⟨

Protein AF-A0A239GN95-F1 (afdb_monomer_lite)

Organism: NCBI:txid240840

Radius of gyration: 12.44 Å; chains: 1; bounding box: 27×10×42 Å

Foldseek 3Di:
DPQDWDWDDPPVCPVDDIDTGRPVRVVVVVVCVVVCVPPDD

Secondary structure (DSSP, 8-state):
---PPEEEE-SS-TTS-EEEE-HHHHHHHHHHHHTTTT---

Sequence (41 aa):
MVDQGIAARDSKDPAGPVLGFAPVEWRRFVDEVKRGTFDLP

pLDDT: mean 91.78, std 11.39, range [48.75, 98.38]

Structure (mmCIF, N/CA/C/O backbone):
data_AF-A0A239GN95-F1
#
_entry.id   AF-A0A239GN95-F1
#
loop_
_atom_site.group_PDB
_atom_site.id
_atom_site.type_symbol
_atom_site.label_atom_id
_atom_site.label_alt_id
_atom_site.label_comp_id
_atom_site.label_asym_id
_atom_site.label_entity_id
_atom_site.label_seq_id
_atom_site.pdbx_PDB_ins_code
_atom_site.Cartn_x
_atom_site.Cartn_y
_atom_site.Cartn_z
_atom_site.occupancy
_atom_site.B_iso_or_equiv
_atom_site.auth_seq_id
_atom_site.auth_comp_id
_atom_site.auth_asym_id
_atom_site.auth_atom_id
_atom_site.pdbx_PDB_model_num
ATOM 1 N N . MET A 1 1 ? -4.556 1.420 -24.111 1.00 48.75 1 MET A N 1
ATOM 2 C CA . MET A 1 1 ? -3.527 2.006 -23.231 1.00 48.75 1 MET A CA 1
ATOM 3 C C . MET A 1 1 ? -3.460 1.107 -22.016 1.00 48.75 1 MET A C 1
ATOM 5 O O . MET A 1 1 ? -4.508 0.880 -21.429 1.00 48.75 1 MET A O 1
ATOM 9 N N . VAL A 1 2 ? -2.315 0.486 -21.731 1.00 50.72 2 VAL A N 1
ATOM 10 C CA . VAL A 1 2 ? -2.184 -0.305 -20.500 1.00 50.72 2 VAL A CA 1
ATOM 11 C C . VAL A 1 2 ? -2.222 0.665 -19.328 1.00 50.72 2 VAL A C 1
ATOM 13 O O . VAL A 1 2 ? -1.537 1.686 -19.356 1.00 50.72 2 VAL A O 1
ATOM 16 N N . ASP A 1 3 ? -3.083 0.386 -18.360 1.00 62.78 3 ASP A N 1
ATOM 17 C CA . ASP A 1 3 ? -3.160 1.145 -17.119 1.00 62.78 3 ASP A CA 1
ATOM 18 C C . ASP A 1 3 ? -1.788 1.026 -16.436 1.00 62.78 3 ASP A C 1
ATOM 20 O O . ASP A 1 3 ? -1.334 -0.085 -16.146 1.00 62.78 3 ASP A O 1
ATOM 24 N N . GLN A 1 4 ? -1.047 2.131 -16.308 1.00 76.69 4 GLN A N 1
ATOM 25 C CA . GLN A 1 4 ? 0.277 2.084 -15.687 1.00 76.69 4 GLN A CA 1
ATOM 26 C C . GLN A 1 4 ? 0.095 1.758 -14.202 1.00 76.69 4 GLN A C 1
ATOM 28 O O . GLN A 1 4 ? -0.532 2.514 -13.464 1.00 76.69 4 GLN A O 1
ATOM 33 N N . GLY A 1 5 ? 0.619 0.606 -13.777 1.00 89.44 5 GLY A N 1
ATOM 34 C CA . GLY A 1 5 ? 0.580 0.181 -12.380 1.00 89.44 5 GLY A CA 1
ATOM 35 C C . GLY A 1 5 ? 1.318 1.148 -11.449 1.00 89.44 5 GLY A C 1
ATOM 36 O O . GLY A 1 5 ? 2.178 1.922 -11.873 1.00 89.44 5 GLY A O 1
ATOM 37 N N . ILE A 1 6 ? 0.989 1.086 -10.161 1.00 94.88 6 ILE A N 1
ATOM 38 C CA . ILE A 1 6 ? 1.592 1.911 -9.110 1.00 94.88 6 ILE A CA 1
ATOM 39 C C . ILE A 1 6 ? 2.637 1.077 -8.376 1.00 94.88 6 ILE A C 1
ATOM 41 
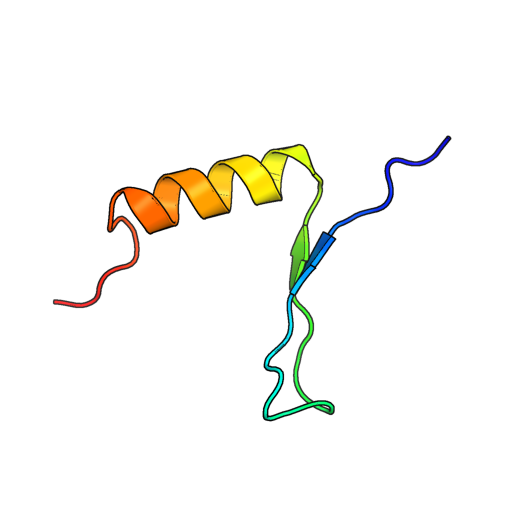O O . ILE A 1 6 ? 2.347 -0.026 -7.922 1.00 94.88 6 ILE A O 1
ATOM 45 N N . ALA A 1 7 ? 3.852 1.605 -8.257 1.00 94.25 7 ALA A N 1
ATOM 46 C CA . ALA A 1 7 ? 4.955 0.953 -7.565 1.00 94.25 7 ALA A CA 1
ATOM 47 C C . ALA A 1 7 ? 5.279 1.694 -6.262 1.00 94.25 7 ALA A C 1
ATOM 49 O O . ALA A 1 7 ? 5.500 2.905 -6.274 1.00 94.25 7 ALA A O 1
ATOM 50 N N . ALA A 1 8 ? 5.339 0.965 -5.150 1.00 93.88 8 ALA A N 1
ATOM 51 C CA . ALA A 1 8 ? 5.766 1.473 -3.852 1.00 93.88 8 ALA A CA 1
ATOM 52 C C . ALA A 1 8 ? 7.066 0.781 -3.429 1.00 93.88 8 ALA A C 1
ATOM 54 O O . ALA A 1 8 ? 7.204 -0.434 -3.547 1.00 93.88 8 ALA A O 1
ATOM 55 N N . ARG A 1 9 ? 8.024 1.557 -
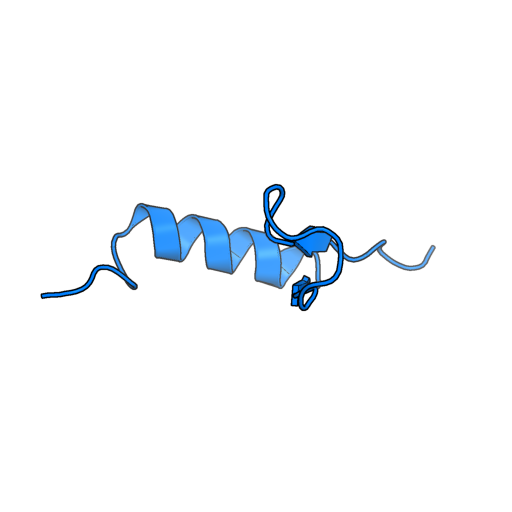2.925 1.00 95.69 9 ARG A N 1
ATOM 56 C CA . ARG A 1 9 ? 9.286 1.057 -2.371 1.00 95.69 9 ARG A CA 1
ATOM 57 C C . ARG A 1 9 ? 9.665 1.866 -1.145 1.00 95.69 9 ARG A C 1
ATOM 59 O O . ARG A 1 9 ? 9.214 3.005 -1.003 1.00 95.69 9 ARG A O 1
ATOM 66 N N . ASP A 1 10 ? 10.546 1.319 -0.320 1.00 95.25 10 ASP A N 1
ATOM 67 C CA . ASP A 1 10 ? 11.198 2.118 0.708 1.00 95.25 10 ASP A CA 1
ATOM 68 C C . ASP A 1 10 ? 12.116 3.155 0.037 1.00 95.25 10 ASP A C 1
ATOM 70 O O . ASP A 1 10 ? 12.941 2.847 -0.830 1.00 95.25 10 ASP A O 1
ATOM 74 N N . SER A 1 11 ? 11.943 4.425 0.397 1.00 95.12 11 SER A N 1
ATOM 75 C CA . SER A 1 11 ? 12.808 5.493 -0.099 1.00 95.12 11 SER A CA 1
ATOM 76 C C . SER A 1 11 ? 14.214 5.409 0.500 1.00 95.12 11 SER A C 1
ATOM 78 O O . SER A 1 11 ? 15.163 5.845 -0.153 1.00 95.12 11 SER A O 1
ATOM 80 N N . LYS A 1 12 ? 14.349 4.819 1.696 1.00 96.75 12 LYS A N 1
ATOM 81 C CA . LYS A 1 12 ? 15.602 4.662 2.447 1.00 96.75 12 LYS A CA 1
ATOM 82 C C . LYS A 1 12 ? 16.393 3.415 2.059 1.00 96.75 12 LYS A C 1
ATOM 84 O O . LYS A 1 12 ? 17.593 3.385 2.311 1.00 96.75 12 LYS A O 1
ATOM 89 N N . ASP A 1 13 ? 15.757 2.447 1.405 1.00 97.12 13 ASP A N 1
ATOM 90 C CA . ASP A 1 13 ? 16.418 1.286 0.805 1.00 97.12 13 ASP A CA 1
ATOM 91 C C . ASP A 1 13 ? 16.097 1.195 -0.699 1.00 97.12 13 ASP A C 1
ATOM 93 O O . ASP A 1 13 ? 15.193 0.466 -1.115 1.00 97.12 13 ASP A O 1
ATOM 97 N N . PRO A 1 14 ? 16.814 1.952 -1.554 1.00 93.38 14 PRO A N 1
ATOM 98 C CA . PRO A 1 14 ? 16.569 1.948 -2.995 1.00 93.38 14 PRO A CA 1
ATOM 99 C C . PRO A 1 14 ? 16.841 0.608 -3.688 1.00 93.38 14 PRO A C 1
ATOM 101 O O . PRO A 1 14 ? 16.363 0.422 -4.806 1.00 93.38 14 PRO A O 1
ATOM 104 N N . ALA A 1 15 ? 17.621 -0.283 -3.066 1.00 96.06 15 ALA A N 1
ATOM 105 C CA . ALA A 1 15 ? 17.922 -1.617 -3.588 1.00 96.06 15 ALA A CA 1
ATOM 106 C C . ALA A 1 15 ? 16.939 -2.689 -3.081 1.00 96.06 15 ALA A C 1
ATOM 108 O O . ALA A 1 15 ? 16.991 -3.833 -3.535 1.00 96.06 15 ALA A O 1
ATOM 109 N N . GLY A 1 16 ? 16.059 -2.319 -2.151 1.00 95.50 16 GLY A N 1
ATOM 110 C CA . GLY A 1 16 ? 15.068 -3.196 -1.555 1.00 95.50 16 GLY A CA 1
ATOM 111 C C . GLY A 1 16 ? 13.909 -3.567 -2.491 1.00 95.50 16 GLY A C 1
ATOM 112 O O . GLY A 1 16 ? 13.838 -3.140 -3.650 1.00 95.50 16 GLY A O 1
ATOM 113 N N . PRO A 1 17 ? 12.969 -4.386 -1.991 1.00 96.25 17 PRO A N 1
ATOM 114 C CA . PRO A 1 17 ? 11.837 -4.864 -2.773 1.00 96.25 17 PRO A CA 1
ATOM 115 C C . PRO A 1 17 ? 10.880 -3.732 -3.175 1.00 96.25 17 PRO A C 1
ATOM 117 O O . PRO A 1 17 ? 10.658 -2.770 -2.438 1.00 96.25 17 PRO A O 1
ATOM 120 N N . VAL A 1 18 ? 10.256 -3.899 -4.343 1.00 95.50 18 VAL A N 1
ATOM 121 C CA . VAL A 1 18 ? 9.216 -3.00
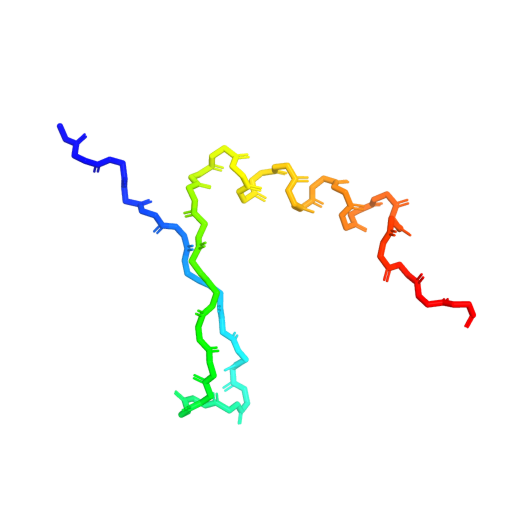7 -4.869 1.00 95.50 18 VAL A CA 1
ATOM 122 C C . VAL A 1 18 ? 7.881 -3.743 -4.863 1.00 95.50 18 VAL A C 1
ATOM 124 O O . VAL A 1 18 ? 7.761 -4.829 -5.428 1.00 95.50 18 VAL A O 1
ATOM 127 N N . LEU A 1 19 ? 6.865 -3.136 -4.255 1.00 94.19 19 LEU A N 1
ATOM 128 C CA . LEU A 1 19 ? 5.488 -3.617 -4.286 1.00 94.19 19 LEU A CA 1
ATOM 129 C C . LEU A 1 19 ? 4.759 -2.995 -5.480 1.00 94.19 19 LEU A C 1
ATOM 131 O O . LEU A 1 19 ? 4.696 -1.771 -5.
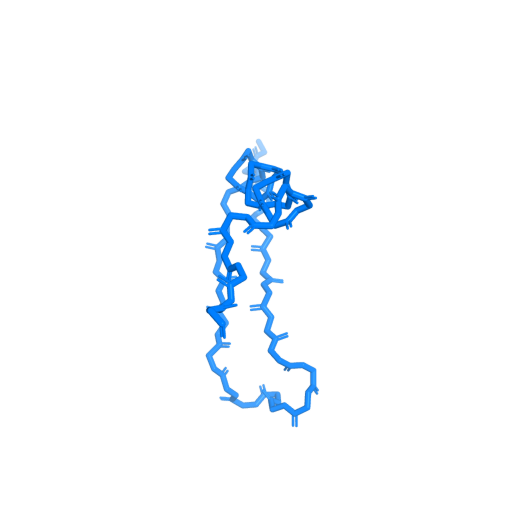598 1.00 94.19 19 LEU A O 1
ATOM 135 N N . GLY A 1 20 ? 4.216 -3.830 -6.366 1.00 95.00 20 GLY A N 1
ATOM 136 C CA . GLY A 1 20 ? 3.441 -3.398 -7.530 1.00 95.00 20 GLY A CA 1
ATOM 137 C C . GLY A 1 20 ? 1.937 -3.561 -7.312 1.00 95.00 20 GLY A C 1
ATOM 138 O O . GLY A 1 20 ? 1.486 -4.614 -6.870 1.00 95.00 20 GLY A O 1
ATOM 139 N N . PHE A 1 21 ? 1.164 -2.539 -7.673 1.00 95.25 21 PHE A N 1
ATOM 140 C CA . PHE A 1 21 ? -0.290 -2.496 -7.542 1.00 95.25 21 PHE A CA 1
ATOM 141 C C . PHE A 1 21 ? -0.952 -2.156 -8.880 1.00 95.25 21 PHE A C 1
ATOM 143 O O . PHE A 1 21 ? -0.482 -1.288 -9.620 1.00 95.25 21 PHE A O 1
ATOM 150 N N . ALA A 1 22 ? -2.104 -2.768 -9.157 1.00 95.12 22 ALA A N 1
ATOM 151 C CA . ALA A 1 22 ? -3.051 -2.183 -10.101 1.00 95.12 22 ALA A CA 1
ATOM 152 C C . ALA A 1 22 ? -3.656 -0.900 -9.488 1.00 95.12 22 ALA A C 1
ATOM 154 O O . ALA A 1 22 ? -3.783 -0.826 -8.261 1.00 95.12 22 ALA A O 1
ATOM 155 N N . PRO A 1 23 ? -4.084 0.098 -10.282 1.00 94.12 23 PRO A N 1
ATOM 156 C CA . PRO A 1 23 ? -4.585 1.359 -9.723 1.00 94.12 23 PRO A CA 1
ATOM 157 C C . PRO A 1 23 ? -5.785 1.207 -8.777 1.00 94.12 23 PRO A C 1
ATOM 159 O O . PRO A 1 23 ? -5.865 1.904 -7.763 1.00 94.12 23 PRO A O 1
ATOM 162 N N . VAL A 1 24 ? -6.689 0.261 -9.059 1.00 94.81 24 VAL A N 1
ATOM 163 C CA . VAL A 1 24 ? -7.831 -0.044 -8.179 1.00 94.81 24 VAL A CA 1
ATOM 164 C C . VAL A 1 24 ? -7.385 -0.627 -6.834 1.00 94.81 24 VAL A C 1
ATOM 166 O O . VAL A 1 24 ? -7.879 -0.206 -5.788 1.00 94.81 24 VAL A O 1
ATOM 169 N N . GLU A 1 25 ? -6.394 -1.518 -6.850 1.00 95.81 25 GLU A N 1
ATOM 170 C CA . GLU A 1 25 ? -5.858 -2.147 -5.641 1.00 95.81 25 GLU A CA 1
ATOM 171 C C . GLU A 1 25 ? -5.071 -1.147 -4.793 1.00 95.81 25 GLU A C 1
ATOM 173 O O . GLU A 1 25 ? -5.204 -1.143 -3.573 1.00 95.81 25 GLU A O 1
ATOM 178 N N . TRP A 1 26 ? -4.324 -0.229 -5.417 1.00 95.75 26 TRP A N 1
ATOM 179 C CA . TRP A 1 26 ? -3.660 0.856 -4.691 1.00 95.75 26 TRP A CA 1
ATOM 180 C C . TRP A 1 26 ? -4.662 1.725 -3.930 1.00 95.75 26 TRP A C 1
ATOM 182 O O . TRP A 1 26 ? -4.457 2.044 -2.758 1.00 95.75 26 TRP A O 1
ATOM 192 N N . ARG A 1 27 ? -5.772 2.098 -4.582 1.00 96.31 27 ARG A N 1
ATOM 193 C CA . ARG A 1 27 ? -6.801 2.918 -3.939 1.00 96.31 27 ARG A CA 1
ATOM 194 C C . ARG A 1 27 ? -7.422 2.197 -2.746 1.00 96.31 27 ARG A C 1
ATOM 196 O O . ARG A 1 27 ? -7.547 2.799 -1.683 1.00 96.31 27 ARG A O 1
ATOM 203 N N . ARG A 1 28 ? -7.746 0.913 -2.911 1.00 97.44 28 ARG A N 1
ATOM 204 C CA . ARG A 1 28 ? -8.259 0.072 -1.827 1.00 97.44 28 ARG A CA 1
ATOM 205 C C . ARG A 1 28 ? -7.268 -0.025 -0.667 1.00 97.44 28 ARG A C 1
ATOM 207 O O . ARG A 1 28 ? -7.659 0.218 0.470 1.00 97.44 28 ARG A O 1
ATOM 214 N N . PHE A 1 29 ? -6.001 -0.313 -0.957 1.00 96.25 29 PHE A N 1
ATOM 215 C CA . PHE A 1 29 ? -4.942 -0.405 0.047 1.00 96.25 29 PHE A CA 1
ATOM 216 C C . PHE A 1 29 ? -4.825 0.884 0.872 1.00 96.25 29 PHE A C 1
ATOM 218 O O . PHE A 1 29 ? -4.838 0.837 2.099 1.00 96.25 29 PHE A O 1
ATOM 225 N N . VAL A 1 30 ? -4.784 2.049 0.217 1.00 96.81 30 VAL A N 1
ATOM 226 C CA . VAL A 1 30 ? -4.716 3.348 0.907 1.00 96.81 30 VAL A CA 1
ATOM 227 C C . VAL A 1 30 ? -5.944 3.588 1.792 1.00 96.81 30 VAL A C 1
ATOM 229 O O . VAL A 1 30 ? -5.810 4.131 2.890 1.00 96.81 30 VAL A O 1
ATOM 232 N N . ASP A 1 31 ? -7.135 3.201 1.338 1.00 98.38 31 ASP A N 1
ATOM 233 C CA . ASP A 1 31 ? -8.361 3.345 2.126 1.00 98.38 31 ASP A CA 1
ATOM 234 C C . ASP A 1 31 ? -8.378 2.411 3.351 1.00 98.38 31 ASP A C 1
ATOM 236 O O . ASP A 1 31 ? -8.848 2.821 4.411 1.00 98.38 31 ASP A O 1
ATOM 240 N N . GLU A 1 32 ? -7.835 1.196 3.247 1.00 97.88 32 GLU A N 1
ATOM 241 C CA . GLU A 1 32 ? -7.674 0.259 4.373 1.00 97.88 32 GLU A 
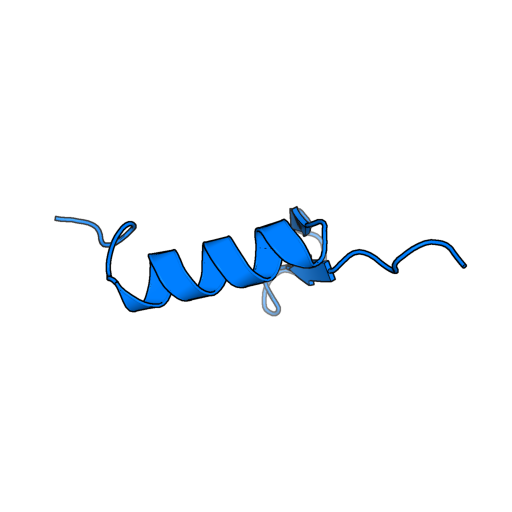CA 1
ATOM 242 C C . GLU A 1 32 ? -6.608 0.743 5.375 1.00 97.88 32 GLU A C 1
ATOM 244 O O . GLU A 1 32 ? -6.850 0.738 6.583 1.00 97.88 32 GLU A O 1
ATOM 249 N N . VAL A 1 33 ? -5.475 1.278 4.900 1.00 97.00 33 VAL A N 1
ATOM 250 C CA . VAL A 1 33 ? -4.458 1.916 5.761 1.00 97.00 33 VAL A CA 1
ATOM 251 C C . VAL A 1 33 ? -5.068 3.061 6.570 1.00 97.00 33 VAL A C 1
ATOM 253 O O . VAL A 1 33 ? -4.895 3.123 7.782 1.00 97.00 33 VAL A O 1
ATOM 256 N N . LYS A 1 34 ? -5.850 3.943 5.935 1.00 97.81 34 LYS A N 1
ATOM 257 C CA . LYS A 1 34 ? -6.525 5.055 6.633 1.00 97.81 34 LYS A CA 1
ATOM 258 C C . LYS A 1 34 ? -7.535 4.597 7.687 1.00 97.81 34 LYS A C 1
ATOM 260 O O . LYS A 1 34 ? -7.878 5.382 8.566 1.00 97.81 34 LYS A O 1
ATOM 265 N N . ARG A 1 35 ? -8.043 3.368 7.584 1.00 98.06 35 ARG A N 1
ATOM 266 C CA . ARG A 1 35 ? -8.954 2.765 8.567 1.00 98.06 35 ARG A CA 1
ATOM 267 C C . ARG A 1 35 ? -8.218 2.108 9.737 1.00 98.06 35 ARG A C 1
ATOM 269 O O . ARG A 1 35 ? -8.894 1.595 10.621 1.00 98.06 35 ARG A O 1
ATOM 276 N N . GLY A 1 36 ? -6.883 2.095 9.733 1.00 97.50 36 GLY A N 1
ATOM 277 C CA . GLY A 1 36 ? -6.075 1.405 10.742 1.00 97.50 36 GLY A CA 1
ATOM 278 C C . GLY A 1 36 ? -6.136 -0.118 10.620 1.00 97.50 36 GLY A C 1
ATOM 279 O O . GLY A 1 36 ? -5.856 -0.834 11.573 1.00 97.50 36 GLY A O 1
ATOM 280 N N . THR A 1 37 ? -6.529 -0.650 9.455 1.00 97.50 37 THR A N 1
ATOM 281 C CA . THR A 1 37 ? -6.695 -2.103 9.255 1.00 97.50 37 THR A CA 1
ATOM 282 C C . THR A 1 37 ? -5.398 -2.886 9.469 1.00 97.50 37 THR A C 1
ATOM 284 O O . THR A 1 37 ? -5.445 -4.061 9.823 1.00 97.50 37 THR A O 1
ATOM 287 N N . PHE A 1 38 ? -4.250 -2.240 9.267 1.00 94.31 38 PHE A N 1
ATOM 288 C CA . PHE A 1 38 ? -2.927 -2.854 9.371 1.00 94.31 38 PHE A CA 1
ATOM 289 C C . PHE A 1 38 ? -2.128 -2.372 10.587 1.00 94.31 38 PHE A C 1
ATOM 291 O O . PHE A 1 38 ? -0.923 -2.617 10.649 1.00 94.31 38 PHE A O 1
ATOM 298 N N . ASP A 1 39 ? -2.766 -1.675 11.529 1.00 95.50 39 ASP A N 1
ATOM 299 C CA . ASP A 1 39 ? -2.086 -1.226 12.739 1.00 95.50 39 ASP A CA 1
ATOM 300 C C . ASP A 1 39 ? -1.732 -2.434 13.617 1.00 95.50 39 ASP A C 1
ATOM 302 O O . ASP A 1 39 ? -2.495 -3.398 13.737 1.00 95.50 39 ASP A O 1
ATOM 306 N N . LEU A 1 40 ? -0.536 -2.397 14.203 1.00 91.25 40 LEU A N 1
ATOM 307 C CA . LEU A 1 40 ? -0.092 -3.422 15.142 1.00 91.25 40 LEU A CA 1
ATOM 308 C C . LEU A 1 40 ? -0.757 -3.205 16.517 1.00 91.25 40 LEU A C 1
ATOM 310 O O . LEU A 1 40 ? -1.107 -2.066 16.833 
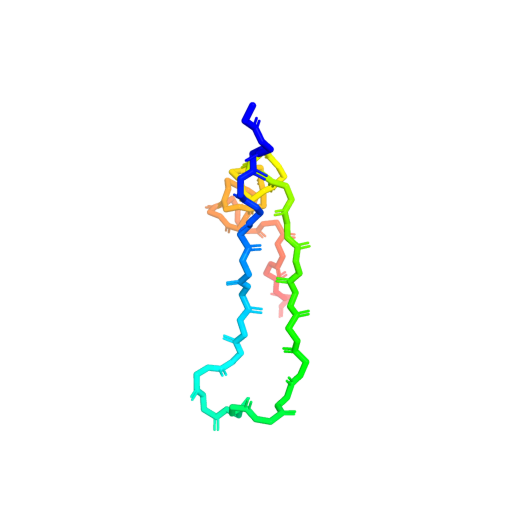1.00 91.25 40 LEU A O 1
ATOM 314 N N . PRO A 1 41 ? -0.920 -4.271 17.326 1.00 83.06 41 PRO A N 1
ATOM 315 C CA . PRO A 1 41 ? -1.407 -4.166 18.703 1.00 83.06 41 PRO A CA 1
ATOM 316 C C . PRO A 1 41 ? -0.557 -3.258 19.598 1.00 83.06 41 PRO A C 1
ATOM 318 O O . PRO A 1 41 ? 0.683 -3.222 19.406 1.00 83.06 41 PRO A O 1
#

InterPro domains:
  IPR007278 Domain of unknown function DUF397 [PF04149] (6-34)

⟩

[PROBLEM TO WORK ON]
From the records above, copy exactly the lines starting at the one with "ATOM 52 C C" and ending at the one with "ATOM 59 O O", and no others. Pictures stay out.

[SOLUTION FOR THIS TASK]
ATOM 52 C C . ALA A 1 8 ? 7.066 0.781 -3.429 1.00 93.88 8 ALA A C 1
ATOM 54 O O . ALA A 1 8 ? 7.204 -0.434 -3.547 1.00 93.88 8 ALA A O 1
ATOM 55 N N . ARG A 1 9 ? 8.024 1.557 -
2.925 1.00 95.69 9 ARG A N 1
ATOM 56 C CA . ARG A 1 9 ? 9.286 1.057 -2.371 1.00 95.69 9 ARG A CA 1
ATOM 57 C C . ARG A 1 9 ? 9.665 1.866 -1.145 1.00 95.69 9 ARG A C 1
ATOM 59 O O . ARG A 1 9 ? 9.214 3.005 -1.003 1.00 95.69 9 ARG A O 1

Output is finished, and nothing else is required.